▶ _TASK STATEMENT_: Instruction for the data below: set down exactly the lines from the line with "ATOM 189 C C" to the line with "ATOM 241 O O", inclusive, and no others.

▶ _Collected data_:

■ ■ ■

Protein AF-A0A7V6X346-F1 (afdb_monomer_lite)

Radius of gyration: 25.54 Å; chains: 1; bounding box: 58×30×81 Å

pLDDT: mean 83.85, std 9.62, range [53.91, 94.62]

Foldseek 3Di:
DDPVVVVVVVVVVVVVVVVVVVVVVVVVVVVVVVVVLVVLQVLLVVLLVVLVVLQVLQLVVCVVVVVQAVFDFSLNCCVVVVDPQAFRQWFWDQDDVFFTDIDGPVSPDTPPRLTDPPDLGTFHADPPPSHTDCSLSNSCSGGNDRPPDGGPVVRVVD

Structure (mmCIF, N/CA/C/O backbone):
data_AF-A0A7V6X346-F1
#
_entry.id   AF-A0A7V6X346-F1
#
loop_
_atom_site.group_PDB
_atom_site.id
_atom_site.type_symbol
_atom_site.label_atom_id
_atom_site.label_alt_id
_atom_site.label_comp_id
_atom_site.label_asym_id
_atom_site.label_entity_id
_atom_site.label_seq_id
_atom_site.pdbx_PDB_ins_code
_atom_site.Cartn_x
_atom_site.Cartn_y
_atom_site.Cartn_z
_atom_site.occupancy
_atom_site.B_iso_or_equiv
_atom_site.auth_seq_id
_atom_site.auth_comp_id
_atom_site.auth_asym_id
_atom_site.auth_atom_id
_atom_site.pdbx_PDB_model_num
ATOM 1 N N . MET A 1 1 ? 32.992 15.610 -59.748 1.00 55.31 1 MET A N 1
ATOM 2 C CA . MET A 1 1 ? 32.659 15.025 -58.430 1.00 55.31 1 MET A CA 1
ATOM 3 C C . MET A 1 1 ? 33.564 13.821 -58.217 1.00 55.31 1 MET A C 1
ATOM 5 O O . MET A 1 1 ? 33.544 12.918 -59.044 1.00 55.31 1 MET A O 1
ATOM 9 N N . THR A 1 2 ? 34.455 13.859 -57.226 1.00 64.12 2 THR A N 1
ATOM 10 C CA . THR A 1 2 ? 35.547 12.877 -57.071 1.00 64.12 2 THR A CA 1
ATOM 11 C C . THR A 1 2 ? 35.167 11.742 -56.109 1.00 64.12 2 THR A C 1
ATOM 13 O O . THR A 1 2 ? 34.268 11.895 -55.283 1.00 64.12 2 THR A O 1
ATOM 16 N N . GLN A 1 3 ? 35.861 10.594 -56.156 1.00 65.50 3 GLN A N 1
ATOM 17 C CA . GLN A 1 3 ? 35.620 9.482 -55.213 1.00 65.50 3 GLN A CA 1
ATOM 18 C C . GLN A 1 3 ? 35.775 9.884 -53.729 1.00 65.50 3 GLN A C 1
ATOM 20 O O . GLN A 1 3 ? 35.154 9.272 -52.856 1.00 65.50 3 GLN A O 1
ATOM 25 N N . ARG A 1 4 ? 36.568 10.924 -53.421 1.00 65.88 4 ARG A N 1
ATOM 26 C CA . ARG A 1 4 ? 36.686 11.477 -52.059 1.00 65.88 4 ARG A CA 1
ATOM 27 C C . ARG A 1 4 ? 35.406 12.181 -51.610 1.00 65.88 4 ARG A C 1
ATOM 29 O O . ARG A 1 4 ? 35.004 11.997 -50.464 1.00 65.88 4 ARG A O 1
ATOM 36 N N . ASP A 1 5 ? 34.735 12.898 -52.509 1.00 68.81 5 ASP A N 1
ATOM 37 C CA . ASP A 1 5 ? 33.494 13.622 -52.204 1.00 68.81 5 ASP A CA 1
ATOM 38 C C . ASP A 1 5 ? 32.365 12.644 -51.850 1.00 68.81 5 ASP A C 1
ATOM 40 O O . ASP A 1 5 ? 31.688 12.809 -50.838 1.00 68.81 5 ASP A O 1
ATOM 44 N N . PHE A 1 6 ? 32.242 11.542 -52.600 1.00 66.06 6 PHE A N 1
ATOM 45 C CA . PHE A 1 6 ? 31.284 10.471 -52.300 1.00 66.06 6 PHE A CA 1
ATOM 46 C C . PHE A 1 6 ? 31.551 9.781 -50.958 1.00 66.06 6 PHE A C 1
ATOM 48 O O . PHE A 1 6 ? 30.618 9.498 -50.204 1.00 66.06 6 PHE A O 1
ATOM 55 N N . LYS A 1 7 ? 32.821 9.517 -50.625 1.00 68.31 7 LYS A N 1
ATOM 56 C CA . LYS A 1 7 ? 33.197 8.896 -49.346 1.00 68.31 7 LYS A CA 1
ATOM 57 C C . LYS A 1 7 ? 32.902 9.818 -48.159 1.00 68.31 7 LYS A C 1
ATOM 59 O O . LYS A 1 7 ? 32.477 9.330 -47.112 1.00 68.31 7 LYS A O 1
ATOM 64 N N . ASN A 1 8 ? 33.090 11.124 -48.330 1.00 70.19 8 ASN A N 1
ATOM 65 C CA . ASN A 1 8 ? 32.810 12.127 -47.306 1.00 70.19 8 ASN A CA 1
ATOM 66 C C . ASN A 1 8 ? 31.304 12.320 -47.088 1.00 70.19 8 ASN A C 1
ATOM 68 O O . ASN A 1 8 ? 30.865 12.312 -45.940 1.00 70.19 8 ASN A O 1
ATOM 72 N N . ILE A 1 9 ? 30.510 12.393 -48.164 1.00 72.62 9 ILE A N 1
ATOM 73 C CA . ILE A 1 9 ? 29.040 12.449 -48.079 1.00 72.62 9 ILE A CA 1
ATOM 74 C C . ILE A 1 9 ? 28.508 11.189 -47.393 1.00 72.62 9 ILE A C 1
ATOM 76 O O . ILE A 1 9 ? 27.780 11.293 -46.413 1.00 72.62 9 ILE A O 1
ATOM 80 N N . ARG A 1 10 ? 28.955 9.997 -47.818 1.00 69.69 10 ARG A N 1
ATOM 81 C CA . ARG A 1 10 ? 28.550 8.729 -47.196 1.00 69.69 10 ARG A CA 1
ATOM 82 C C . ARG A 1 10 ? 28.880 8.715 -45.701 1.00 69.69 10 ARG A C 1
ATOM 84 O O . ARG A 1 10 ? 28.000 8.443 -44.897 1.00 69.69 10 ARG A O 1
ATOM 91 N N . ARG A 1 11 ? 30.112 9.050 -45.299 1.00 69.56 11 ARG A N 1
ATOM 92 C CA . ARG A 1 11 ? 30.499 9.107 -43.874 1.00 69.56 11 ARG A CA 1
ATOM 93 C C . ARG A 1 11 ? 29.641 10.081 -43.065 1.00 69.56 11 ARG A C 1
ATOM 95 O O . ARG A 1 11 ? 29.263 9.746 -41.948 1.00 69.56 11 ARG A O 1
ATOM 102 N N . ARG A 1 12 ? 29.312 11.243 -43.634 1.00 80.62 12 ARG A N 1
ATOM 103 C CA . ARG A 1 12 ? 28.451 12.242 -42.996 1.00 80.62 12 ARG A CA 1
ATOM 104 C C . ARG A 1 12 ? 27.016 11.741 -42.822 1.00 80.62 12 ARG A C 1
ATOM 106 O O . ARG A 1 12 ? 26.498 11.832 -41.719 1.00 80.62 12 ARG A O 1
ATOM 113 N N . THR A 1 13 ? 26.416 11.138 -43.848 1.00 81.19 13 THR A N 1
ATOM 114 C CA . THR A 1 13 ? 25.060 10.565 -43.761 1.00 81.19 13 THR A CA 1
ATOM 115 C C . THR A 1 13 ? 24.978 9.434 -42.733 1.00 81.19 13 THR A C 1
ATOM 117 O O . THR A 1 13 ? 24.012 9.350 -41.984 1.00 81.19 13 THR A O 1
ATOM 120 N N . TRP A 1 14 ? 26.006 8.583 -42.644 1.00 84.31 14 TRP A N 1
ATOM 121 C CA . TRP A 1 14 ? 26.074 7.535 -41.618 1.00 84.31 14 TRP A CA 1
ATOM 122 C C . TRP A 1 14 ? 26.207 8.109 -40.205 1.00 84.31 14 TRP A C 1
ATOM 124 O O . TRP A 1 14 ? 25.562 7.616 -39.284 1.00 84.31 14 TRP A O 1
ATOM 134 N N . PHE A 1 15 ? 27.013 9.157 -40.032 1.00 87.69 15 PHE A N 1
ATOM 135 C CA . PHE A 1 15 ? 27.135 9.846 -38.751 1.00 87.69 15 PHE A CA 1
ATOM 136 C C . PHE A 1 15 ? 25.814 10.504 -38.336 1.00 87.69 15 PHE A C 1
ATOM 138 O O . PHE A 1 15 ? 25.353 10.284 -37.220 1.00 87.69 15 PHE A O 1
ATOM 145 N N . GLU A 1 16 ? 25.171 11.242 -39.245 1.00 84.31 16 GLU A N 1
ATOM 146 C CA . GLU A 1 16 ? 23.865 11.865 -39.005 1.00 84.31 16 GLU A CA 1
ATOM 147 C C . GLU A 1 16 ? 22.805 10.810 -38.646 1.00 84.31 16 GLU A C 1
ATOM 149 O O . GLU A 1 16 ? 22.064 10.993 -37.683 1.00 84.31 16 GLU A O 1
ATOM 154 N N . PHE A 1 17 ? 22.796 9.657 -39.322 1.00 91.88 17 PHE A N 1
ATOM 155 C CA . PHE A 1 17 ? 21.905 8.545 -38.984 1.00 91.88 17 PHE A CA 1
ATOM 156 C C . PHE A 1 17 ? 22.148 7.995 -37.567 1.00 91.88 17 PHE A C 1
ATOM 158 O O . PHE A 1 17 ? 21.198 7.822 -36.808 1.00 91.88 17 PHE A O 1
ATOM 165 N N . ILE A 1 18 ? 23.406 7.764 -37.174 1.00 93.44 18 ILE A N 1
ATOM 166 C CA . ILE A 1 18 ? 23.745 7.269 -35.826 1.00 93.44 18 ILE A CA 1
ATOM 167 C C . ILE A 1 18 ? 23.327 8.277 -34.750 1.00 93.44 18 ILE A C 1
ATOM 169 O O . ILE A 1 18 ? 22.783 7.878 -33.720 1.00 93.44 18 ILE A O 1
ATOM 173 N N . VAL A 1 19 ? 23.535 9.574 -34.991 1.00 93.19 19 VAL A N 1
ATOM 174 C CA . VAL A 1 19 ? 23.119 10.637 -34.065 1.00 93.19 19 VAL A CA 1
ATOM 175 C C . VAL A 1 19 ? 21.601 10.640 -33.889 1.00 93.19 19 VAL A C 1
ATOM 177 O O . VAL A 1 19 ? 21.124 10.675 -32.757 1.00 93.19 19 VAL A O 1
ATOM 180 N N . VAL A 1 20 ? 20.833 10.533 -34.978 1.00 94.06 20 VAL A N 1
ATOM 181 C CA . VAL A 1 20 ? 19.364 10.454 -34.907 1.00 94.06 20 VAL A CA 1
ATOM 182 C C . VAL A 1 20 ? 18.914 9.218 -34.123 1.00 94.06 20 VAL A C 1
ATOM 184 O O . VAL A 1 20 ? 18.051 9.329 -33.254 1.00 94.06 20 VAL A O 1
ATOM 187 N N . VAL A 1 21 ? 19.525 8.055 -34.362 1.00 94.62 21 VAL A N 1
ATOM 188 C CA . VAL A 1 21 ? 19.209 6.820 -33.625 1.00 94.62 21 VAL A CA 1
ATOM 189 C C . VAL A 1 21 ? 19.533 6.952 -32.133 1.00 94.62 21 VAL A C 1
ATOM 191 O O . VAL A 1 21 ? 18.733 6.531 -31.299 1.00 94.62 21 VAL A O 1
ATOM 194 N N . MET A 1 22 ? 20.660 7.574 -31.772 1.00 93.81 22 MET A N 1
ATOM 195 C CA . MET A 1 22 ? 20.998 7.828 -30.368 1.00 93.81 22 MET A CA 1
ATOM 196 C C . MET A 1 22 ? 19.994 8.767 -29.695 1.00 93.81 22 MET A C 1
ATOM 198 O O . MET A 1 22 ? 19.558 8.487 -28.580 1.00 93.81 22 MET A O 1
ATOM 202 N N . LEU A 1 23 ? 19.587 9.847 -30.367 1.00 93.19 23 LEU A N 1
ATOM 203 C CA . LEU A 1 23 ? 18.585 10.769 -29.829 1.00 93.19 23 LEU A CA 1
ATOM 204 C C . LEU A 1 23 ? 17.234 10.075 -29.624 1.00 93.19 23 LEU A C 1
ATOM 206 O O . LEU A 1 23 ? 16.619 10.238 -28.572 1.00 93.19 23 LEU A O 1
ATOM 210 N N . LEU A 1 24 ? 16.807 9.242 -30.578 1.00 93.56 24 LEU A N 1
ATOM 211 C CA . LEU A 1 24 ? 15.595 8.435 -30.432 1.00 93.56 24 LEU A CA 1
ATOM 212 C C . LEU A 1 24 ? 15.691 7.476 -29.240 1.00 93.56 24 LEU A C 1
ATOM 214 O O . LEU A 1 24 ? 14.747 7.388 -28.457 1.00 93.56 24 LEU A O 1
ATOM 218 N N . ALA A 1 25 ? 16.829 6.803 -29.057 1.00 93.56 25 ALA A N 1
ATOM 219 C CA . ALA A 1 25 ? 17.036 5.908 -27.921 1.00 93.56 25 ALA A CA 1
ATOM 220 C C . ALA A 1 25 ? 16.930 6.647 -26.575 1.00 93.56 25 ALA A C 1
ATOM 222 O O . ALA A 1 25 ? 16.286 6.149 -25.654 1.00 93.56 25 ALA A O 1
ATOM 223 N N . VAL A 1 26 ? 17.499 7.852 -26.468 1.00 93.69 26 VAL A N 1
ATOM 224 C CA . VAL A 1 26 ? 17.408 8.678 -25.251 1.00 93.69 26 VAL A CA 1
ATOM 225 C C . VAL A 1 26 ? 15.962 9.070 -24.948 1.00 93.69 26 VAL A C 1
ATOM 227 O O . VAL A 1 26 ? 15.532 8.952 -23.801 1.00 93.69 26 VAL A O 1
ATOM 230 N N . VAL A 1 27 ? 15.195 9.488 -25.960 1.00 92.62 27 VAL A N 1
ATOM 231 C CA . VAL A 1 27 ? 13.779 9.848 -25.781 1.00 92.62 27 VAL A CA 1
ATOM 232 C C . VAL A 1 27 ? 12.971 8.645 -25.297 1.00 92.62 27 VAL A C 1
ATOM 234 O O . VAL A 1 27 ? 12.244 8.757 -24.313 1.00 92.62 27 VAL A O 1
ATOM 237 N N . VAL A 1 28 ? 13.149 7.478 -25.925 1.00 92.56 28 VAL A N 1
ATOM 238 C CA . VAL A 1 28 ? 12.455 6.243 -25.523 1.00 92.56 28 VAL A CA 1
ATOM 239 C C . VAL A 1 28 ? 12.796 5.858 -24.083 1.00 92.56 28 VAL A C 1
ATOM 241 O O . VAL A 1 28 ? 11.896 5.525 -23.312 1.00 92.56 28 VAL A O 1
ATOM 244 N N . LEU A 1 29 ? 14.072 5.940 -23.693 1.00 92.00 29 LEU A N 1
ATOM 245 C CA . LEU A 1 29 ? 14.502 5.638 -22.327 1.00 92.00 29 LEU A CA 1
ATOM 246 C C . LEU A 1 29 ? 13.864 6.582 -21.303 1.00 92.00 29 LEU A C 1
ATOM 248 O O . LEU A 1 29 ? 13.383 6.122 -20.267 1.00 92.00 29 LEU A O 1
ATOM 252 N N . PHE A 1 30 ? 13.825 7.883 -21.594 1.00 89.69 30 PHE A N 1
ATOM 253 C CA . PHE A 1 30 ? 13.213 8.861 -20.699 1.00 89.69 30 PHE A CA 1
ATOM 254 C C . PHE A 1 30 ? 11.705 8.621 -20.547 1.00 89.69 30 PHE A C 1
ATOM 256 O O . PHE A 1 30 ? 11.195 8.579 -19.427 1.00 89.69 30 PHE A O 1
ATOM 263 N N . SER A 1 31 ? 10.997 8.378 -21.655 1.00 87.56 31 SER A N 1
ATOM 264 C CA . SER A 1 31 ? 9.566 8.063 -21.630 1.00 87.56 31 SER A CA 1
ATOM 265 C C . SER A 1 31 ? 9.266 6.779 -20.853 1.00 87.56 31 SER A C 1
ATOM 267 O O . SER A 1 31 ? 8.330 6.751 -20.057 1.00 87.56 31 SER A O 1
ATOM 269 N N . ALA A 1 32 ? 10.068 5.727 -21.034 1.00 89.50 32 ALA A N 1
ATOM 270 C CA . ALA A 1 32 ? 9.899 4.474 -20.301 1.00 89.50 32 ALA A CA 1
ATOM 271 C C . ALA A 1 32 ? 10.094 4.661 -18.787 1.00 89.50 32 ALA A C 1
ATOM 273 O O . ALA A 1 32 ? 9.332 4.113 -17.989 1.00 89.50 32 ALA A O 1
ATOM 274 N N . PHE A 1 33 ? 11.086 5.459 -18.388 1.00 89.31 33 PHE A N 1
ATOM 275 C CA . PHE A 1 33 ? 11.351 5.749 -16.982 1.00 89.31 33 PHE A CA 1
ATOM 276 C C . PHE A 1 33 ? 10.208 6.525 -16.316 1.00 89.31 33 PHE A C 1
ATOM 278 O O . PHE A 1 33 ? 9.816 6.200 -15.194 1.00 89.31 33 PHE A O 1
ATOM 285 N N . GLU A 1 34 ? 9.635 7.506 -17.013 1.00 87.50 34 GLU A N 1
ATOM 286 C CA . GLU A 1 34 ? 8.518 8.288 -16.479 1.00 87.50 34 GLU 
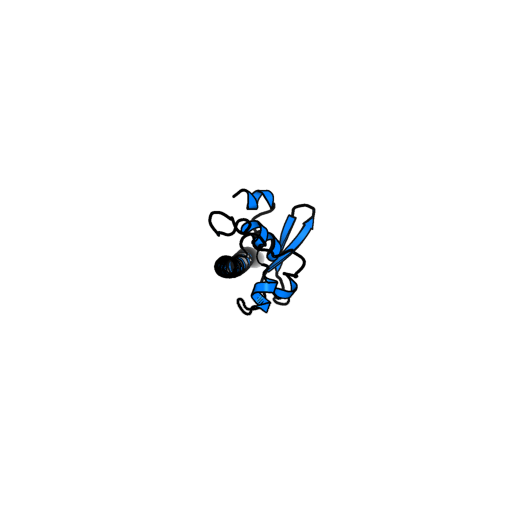A CA 1
ATOM 287 C C . GLU A 1 34 ? 7.239 7.450 -16.366 1.00 87.50 34 GLU A C 1
ATOM 289 O O . GLU A 1 34 ? 6.566 7.475 -15.335 1.00 87.50 34 GLU A O 1
ATOM 294 N N . LEU A 1 35 ? 6.950 6.614 -17.369 1.00 89.06 35 LEU A N 1
ATOM 295 C CA . LEU A 1 35 ? 5.840 5.659 -17.304 1.00 89.06 35 LEU A CA 1
ATOM 296 C C . LEU A 1 35 ? 5.980 4.707 -16.113 1.00 89.06 35 LEU A C 1
ATOM 298 O O . LEU A 1 35 ? 5.003 4.447 -15.411 1.00 89.06 35 LEU A O 1
ATOM 302 N N . TRP A 1 36 ? 7.192 4.220 -15.847 1.00 87.50 36 TRP A N 1
ATOM 303 C CA . TRP A 1 36 ? 7.457 3.358 -14.699 1.00 87.50 36 TRP A CA 1
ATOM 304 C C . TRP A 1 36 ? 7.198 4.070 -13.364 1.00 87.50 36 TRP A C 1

■ ■ ■

▶ _EXERCISE SOLUTION_:
ATOM 189 C C . VAL A 1 21 ? 19.533 6.952 -32.133 1.00 94.62 21 VAL A C 1
ATOM 191 O O . VAL A 1 21 ? 18.733 6.531 -31.299 1.00 94.62 21 VAL A O 1
ATOM 194 N N . MET A 1 22 ? 20.660 7.574 -31.772 1.00 93.81 22 MET A N 1
ATOM 195 C CA . MET A 1 22 ? 20.998 7.828 -30.368 1.00 93.81 22 MET A CA 1
ATOM 196 C C . MET A 1 22 ? 19.994 8.767 -29.695 1.00 93.81 22 MET A C 1
ATOM 198 O O . MET A 1 22 ? 19.558 8.487 -28.580 1.00 93.81 22 MET A O 1
ATOM 202 N N . LEU A 1 23 ? 19.587 9.847 -30.367 1.00 93.19 23 LEU A N 1
ATOM 203 C CA . LEU A 1 23 ? 18.585 10.769 -29.829 1.00 93.19 23 LEU A CA 1
ATOM 204 C C . LEU A 1 23 ? 17.234 10.075 -29.624 1.00 93.19 23 LEU A C 1
ATOM 206 O O . LEU A 1 23 ? 16.619 10.238 -28.572 1.00 93.19 23 LEU A O 1
ATOM 210 N N . LEU A 1 24 ? 16.807 9.242 -30.578 1.00 93.56 24 LEU A N 1
ATOM 211 C CA . LEU A 1 24 ? 15.595 8.435 -30.432 1.00 93.56 24 LEU A CA 1
ATOM 212 C C . LEU A 1 24 ? 15.691 7.476 -29.240 1.00 93.56 24 LEU A C 1
ATOM 214 O O . LEU A 1 24 ? 14.747 7.388 -28.457 1.00 93.56 24 LEU A O 1
ATOM 218 N N . ALA A 1 25 ? 16.829 6.803 -29.057 1.00 93.56 25 ALA A N 1
ATOM 219 C CA . ALA A 1 25 ? 17.036 5.908 -27.921 1.00 93.56 25 ALA A CA 1
ATOM 220 C C . ALA A 1 25 ? 16.930 6.647 -26.575 1.00 93.56 25 ALA A C 1
ATOM 222 O O . ALA A 1 25 ? 16.286 6.149 -25.654 1.00 93.56 25 ALA A O 1
ATOM 223 N N . VAL A 1 26 ? 17.499 7.852 -26.468 1.00 93.69 26 VAL A N 1
ATOM 224 C CA . VAL A 1 26 ? 17.408 8.678 -25.251 1.00 93.69 26 VAL A CA 1
ATOM 225 C C . VAL A 1 26 ? 15.962 9.070 -24.948 1.00 93.69 26 VAL A C 1
ATOM 227 O O . VAL A 1 26 ? 15.532 8.952 -23.801 1.00 93.69 26 VAL A O 1
ATOM 230 N N . VAL A 1 27 ? 15.195 9.488 -25.960 1.00 92.62 27 VAL A N 1
ATOM 231 C CA . VAL A 1 27 ? 13.779 9.848 -25.781 1.00 92.62 27 VAL A CA 1
ATOM 232 C C . VAL A 1 27 ? 12.971 8.645 -25.297 1.00 92.62 27 VAL A C 1
ATOM 234 O O . VAL A 1 27 ? 12.244 8.757 -24.313 1.00 92.62 27 VAL A O 1
ATOM 237 N N . VAL A 1 28 ? 13.149 7.478 -25.925 1.00 92.56 28 VAL A N 1
ATOM 238 C CA . VAL A 1 28 ? 12.455 6.243 -25.523 1.00 92.56 28 VAL A CA 1
ATOM 239 C C . VAL A 1 28 ? 12.796 5.858 -24.083 1.00 92.56 28 VAL A C 1
ATOM 241 O O . VAL A 1 28 ? 11.896 5.525 -23.312 1.00 92.56 28 VAL A O 1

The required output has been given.